Data Collection Summary:

Timing of Measurements

Survey was mailed out to respondents one time.

Dependent Variables

  • Consumer food safety practices: The Rasch modeling technique was used to analyze the outcomes of several self-reported food safety practices
    • The scoring of the Rasch model will have differential influences on the overall score
    • The relevant parameters are estimated from the data.
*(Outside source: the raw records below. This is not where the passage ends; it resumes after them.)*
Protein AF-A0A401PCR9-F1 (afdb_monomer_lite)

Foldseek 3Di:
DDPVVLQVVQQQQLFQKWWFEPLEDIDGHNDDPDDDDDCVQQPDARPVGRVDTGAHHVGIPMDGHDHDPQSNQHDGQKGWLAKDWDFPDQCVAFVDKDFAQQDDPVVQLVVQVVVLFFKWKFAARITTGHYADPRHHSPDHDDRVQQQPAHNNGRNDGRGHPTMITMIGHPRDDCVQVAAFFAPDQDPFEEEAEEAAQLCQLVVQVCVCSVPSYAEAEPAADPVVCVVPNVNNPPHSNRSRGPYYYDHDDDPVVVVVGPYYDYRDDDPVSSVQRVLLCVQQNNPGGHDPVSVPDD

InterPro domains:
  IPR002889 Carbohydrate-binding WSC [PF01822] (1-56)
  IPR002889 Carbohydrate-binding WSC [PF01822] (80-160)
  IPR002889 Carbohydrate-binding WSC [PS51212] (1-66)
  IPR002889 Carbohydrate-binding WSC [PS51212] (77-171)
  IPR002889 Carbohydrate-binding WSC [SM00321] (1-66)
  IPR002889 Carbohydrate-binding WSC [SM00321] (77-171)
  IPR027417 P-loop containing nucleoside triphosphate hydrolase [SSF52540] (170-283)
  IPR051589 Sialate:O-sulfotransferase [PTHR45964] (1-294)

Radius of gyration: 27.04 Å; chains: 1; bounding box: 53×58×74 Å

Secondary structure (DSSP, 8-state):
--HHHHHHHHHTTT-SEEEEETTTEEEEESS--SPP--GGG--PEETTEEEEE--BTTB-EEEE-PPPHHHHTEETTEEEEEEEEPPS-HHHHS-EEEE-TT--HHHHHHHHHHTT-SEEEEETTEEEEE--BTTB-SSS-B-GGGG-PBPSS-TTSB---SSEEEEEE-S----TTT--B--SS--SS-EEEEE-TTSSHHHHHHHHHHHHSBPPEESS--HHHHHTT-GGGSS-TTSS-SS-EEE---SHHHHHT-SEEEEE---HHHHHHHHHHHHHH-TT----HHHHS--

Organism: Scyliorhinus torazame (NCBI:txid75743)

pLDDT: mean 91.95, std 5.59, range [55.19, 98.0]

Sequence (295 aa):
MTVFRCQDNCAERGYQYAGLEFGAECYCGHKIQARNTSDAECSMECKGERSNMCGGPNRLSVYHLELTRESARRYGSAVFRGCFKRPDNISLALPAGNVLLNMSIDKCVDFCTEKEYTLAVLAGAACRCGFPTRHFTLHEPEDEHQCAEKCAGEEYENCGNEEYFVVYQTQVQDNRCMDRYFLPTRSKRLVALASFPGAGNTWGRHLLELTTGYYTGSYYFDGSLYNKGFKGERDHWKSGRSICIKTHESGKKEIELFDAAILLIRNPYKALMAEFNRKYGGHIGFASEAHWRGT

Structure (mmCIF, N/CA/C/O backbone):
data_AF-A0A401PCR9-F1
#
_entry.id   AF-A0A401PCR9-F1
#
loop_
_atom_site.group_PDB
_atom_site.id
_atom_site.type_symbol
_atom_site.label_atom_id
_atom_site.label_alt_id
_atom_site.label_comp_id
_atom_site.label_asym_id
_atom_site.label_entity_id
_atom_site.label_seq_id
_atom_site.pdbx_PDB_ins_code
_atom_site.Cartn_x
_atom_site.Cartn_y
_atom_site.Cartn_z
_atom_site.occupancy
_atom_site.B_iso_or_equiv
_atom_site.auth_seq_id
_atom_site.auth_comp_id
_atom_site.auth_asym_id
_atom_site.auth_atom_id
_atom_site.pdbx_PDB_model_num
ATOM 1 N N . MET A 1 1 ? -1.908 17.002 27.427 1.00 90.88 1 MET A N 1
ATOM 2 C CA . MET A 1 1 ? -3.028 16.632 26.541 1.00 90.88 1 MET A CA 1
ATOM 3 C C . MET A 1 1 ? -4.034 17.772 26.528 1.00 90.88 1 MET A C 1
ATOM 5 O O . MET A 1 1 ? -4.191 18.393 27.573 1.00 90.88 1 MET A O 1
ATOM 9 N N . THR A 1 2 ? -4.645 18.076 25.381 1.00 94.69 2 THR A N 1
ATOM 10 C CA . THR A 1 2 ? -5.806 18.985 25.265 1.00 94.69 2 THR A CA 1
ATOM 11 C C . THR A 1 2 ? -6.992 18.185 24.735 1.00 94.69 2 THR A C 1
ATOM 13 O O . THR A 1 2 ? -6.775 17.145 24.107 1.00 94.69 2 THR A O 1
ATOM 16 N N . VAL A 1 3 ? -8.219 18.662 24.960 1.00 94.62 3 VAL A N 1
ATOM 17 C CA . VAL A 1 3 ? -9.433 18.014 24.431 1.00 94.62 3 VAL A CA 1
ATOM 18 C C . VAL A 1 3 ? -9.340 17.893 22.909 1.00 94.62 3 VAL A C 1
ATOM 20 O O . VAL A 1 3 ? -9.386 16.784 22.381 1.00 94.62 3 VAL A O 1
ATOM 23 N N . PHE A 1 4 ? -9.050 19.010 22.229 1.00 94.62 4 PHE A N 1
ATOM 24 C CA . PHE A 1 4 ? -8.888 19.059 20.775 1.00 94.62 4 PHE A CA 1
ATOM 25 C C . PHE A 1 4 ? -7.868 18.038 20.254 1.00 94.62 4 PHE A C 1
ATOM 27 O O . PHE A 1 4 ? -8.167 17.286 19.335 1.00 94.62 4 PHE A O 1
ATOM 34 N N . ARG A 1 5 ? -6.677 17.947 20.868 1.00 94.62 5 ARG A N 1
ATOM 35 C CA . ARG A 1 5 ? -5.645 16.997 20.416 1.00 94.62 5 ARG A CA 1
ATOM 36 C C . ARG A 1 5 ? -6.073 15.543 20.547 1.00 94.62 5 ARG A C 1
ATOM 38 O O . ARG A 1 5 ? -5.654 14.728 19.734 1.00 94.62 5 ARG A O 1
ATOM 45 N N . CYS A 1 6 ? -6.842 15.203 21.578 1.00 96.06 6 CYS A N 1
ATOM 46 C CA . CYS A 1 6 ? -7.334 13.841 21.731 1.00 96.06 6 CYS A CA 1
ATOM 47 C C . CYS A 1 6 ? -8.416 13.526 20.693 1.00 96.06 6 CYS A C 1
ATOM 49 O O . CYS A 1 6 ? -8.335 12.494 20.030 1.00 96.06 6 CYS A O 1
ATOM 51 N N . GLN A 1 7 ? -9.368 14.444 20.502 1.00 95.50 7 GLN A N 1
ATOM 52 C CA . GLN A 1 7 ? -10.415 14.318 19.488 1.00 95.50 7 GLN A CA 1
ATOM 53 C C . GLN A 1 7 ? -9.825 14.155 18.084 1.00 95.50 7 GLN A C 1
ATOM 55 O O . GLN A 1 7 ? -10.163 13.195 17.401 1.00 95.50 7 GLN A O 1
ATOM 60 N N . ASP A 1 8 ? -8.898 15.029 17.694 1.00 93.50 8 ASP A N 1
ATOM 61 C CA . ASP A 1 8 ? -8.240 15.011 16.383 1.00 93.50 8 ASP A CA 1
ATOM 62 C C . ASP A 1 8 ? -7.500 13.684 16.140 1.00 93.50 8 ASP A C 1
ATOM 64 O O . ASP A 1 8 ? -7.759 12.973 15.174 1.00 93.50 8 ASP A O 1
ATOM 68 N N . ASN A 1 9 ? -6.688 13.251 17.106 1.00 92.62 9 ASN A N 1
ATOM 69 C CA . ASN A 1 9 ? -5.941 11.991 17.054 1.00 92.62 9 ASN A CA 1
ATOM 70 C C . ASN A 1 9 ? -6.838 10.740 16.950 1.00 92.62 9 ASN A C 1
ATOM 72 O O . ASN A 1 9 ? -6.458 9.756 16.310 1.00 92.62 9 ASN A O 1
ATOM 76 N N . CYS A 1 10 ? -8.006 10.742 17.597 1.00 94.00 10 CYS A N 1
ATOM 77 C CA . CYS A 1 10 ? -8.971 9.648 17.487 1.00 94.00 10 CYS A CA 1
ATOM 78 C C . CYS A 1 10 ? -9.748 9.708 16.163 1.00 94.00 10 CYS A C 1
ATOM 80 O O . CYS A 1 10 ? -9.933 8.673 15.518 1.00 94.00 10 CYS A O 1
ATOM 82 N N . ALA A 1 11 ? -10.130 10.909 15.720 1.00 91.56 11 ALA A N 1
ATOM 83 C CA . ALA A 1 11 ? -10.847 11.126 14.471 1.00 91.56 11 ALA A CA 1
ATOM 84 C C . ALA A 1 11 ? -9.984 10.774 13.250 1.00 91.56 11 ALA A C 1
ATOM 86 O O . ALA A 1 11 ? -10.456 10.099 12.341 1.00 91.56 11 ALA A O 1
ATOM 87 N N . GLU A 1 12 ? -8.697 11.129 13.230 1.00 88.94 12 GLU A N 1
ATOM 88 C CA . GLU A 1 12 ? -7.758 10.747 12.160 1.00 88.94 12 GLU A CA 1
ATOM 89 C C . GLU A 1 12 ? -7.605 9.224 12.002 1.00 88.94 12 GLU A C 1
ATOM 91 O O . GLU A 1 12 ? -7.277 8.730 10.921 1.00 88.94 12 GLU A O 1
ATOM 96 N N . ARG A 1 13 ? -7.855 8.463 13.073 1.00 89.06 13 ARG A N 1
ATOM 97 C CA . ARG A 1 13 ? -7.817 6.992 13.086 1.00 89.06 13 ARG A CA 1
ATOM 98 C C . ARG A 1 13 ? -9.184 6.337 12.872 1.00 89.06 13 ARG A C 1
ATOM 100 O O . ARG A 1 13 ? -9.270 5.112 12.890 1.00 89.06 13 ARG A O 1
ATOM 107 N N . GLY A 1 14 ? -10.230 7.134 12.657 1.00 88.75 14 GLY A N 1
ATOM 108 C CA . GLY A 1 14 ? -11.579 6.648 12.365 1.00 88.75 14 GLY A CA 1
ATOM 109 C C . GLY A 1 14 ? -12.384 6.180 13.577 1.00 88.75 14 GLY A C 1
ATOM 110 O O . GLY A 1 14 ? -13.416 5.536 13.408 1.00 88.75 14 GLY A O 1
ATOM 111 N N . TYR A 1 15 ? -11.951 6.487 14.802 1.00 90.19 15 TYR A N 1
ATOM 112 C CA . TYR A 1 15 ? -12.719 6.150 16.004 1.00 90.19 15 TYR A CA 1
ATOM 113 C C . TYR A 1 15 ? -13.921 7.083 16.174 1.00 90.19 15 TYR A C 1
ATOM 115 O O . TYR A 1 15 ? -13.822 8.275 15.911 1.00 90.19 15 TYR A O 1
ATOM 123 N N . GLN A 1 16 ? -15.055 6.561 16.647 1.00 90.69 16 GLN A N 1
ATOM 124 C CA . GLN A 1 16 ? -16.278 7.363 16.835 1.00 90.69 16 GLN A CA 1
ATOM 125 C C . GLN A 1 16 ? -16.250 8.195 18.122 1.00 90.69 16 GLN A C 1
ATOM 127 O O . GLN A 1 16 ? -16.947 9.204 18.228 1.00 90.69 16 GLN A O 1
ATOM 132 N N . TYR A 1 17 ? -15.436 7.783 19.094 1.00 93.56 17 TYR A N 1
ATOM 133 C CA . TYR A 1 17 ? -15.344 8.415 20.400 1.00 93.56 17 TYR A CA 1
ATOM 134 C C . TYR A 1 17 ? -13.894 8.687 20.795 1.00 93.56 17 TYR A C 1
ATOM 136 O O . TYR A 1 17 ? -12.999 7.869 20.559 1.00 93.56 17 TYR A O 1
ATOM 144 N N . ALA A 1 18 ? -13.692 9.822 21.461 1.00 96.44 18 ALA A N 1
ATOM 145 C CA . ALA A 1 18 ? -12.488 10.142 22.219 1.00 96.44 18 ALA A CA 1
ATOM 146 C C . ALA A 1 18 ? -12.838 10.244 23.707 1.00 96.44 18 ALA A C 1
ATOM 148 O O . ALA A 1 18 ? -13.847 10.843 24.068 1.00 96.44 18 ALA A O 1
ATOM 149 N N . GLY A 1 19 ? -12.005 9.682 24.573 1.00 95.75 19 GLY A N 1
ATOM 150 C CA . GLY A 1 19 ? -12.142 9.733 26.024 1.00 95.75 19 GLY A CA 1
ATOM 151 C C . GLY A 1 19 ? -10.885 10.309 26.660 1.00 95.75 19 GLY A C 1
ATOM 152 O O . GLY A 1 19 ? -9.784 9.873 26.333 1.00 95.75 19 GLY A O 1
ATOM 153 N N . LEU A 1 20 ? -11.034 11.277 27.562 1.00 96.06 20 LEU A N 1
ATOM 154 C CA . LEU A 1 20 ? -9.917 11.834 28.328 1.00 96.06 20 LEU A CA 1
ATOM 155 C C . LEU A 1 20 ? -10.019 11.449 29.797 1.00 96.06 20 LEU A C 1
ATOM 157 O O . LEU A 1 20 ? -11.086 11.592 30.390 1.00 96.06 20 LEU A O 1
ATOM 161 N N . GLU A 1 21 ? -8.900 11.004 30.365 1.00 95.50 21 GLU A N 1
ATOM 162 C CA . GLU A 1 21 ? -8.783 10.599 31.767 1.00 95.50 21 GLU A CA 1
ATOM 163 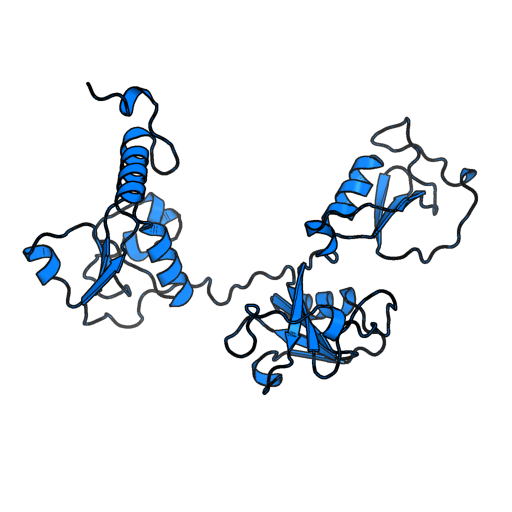C C . GLU A 1 21 ? -7.598 11.297 32.442 1.00 95.50 21 GLU A C 1
ATOM 165 O O . GLU A 1 21 ? -6.599 11.667 31.809 1.00 95.50 21 GLU A O 1
ATOM 170 N N . PHE A 1 22 ? -7.722 11.492 33.755 1.00 95.19 22 PHE A N 1
ATOM 171 C CA . PHE A 1 22 ? -6.634 11.911 34.635 1.00 95.19 22 PHE A CA 1
ATOM 172 C C . PHE A 1 22 ? -5.864 13.170 34.176 1.00 95.19 22 PHE A C 1
ATOM 174 O O . PHE A 1 22 ? -4.660 13.336 34.413 1.00 95.19 22 PHE A O 1
ATOM 181 N N . GLY A 1 23 ? -6.547 14.079 33.472 1.00 94.00 23 GLY A N 1
ATOM 182 C CA . GLY A 1 23 ? -5.995 15.333 32.960 1.00 94.00 23 GLY A CA 1
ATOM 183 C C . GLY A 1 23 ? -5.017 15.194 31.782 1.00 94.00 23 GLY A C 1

This results in a probabilistic outcome of the difficulty associated with each item and thresholds between the different categories of an item.
    • Rasch scores were also used to determine participant clusters which may be linked to different risk groups
    • To investigate food safety behavior, a list of 55 different food-handling practices was constructed
    • Participants were asked to scale the items on a four-point scale labeled as never, sometimes, often and always
    • Habit was measured by a 12-item self-reported index of habit strength with a seven-point Likert scale.

Independent Variables

Demographics

  • Age
  • Gender
  • Education level
  • Being employed
  • Weekly duration of working hours
  • Urbanization
  • Psychological constructs.
Description of Actual Data Sample:
  • Initial N: The original number mailed was not reported, but it was approximately 1,500: 1,044 valid responses were returned, with a reported response rate of 70%
  • Attrition (final N): 1,044 valid responses returned (65% female and 35% male)
  • Age: Range, 18 to 90 years
  • Ethnicity: Not described
  • Other relevant demographics: Not reported
  • Anthropometrics: Not reported
  • Location: Netherlands.
Summary of Results:

Key Findings

  • After cluster analysis, five segments of consumers were identified
  • A significant negative effect of age on the averaged scores of these two items was identified (R=0.19, P<0.001)
  • Different behaviors may have different effects on microbial growth in food and thus have different consequences for human health
  • Some potentially safe practices (e.g., use of meat thermometers) were reported as very difficult, while other safe practices were conducted by respondents more frequently (e.g., washing of fruit and vegetables)
  • People with open plan kitchens may find it difficult to prevent their pets (especially cats) from walking around the kitchen or even on top of the food preparation counter
  • From inspection of the cluster analysis, it can be seen that 59% of the participants always allow their pet into the kitchen, but never on the counter
  • The clusters all have significantly different means of the Rasch score (F(4,1039)2,751, P<0.001)
  • Cluster means as predictor for the Rasch score account for about 91% of the total variance.
Author Conclusion:
  • Modeling consumer behavior using Rasch modeling techniques provides a valuable contribution to the development of effective health and risk related interventions. In particular, the technique has potential to combine insights from the social and natural sciences in a multi-disciplinary effort to develop predictions of the health burden of different behaviors.
  • Once the microbial relevance of the different consumer behaviors has been confirmed by experiments and modeling, the scale developed in the research reported here can be used to develop risk communication targeted to the needs of different consumer groups, as well as to measure the efficacy of different interventions.
Funding Source:
Other: Grant 014-12-033 from the Nutrition Health, Safety and Sustainability program of ZonMW the Netherlands
Reviewer Comments:

One limitation to this study is that the interpretation of the results is that data used to derive the Rasch scale are based on self-reported rather than observed behavior.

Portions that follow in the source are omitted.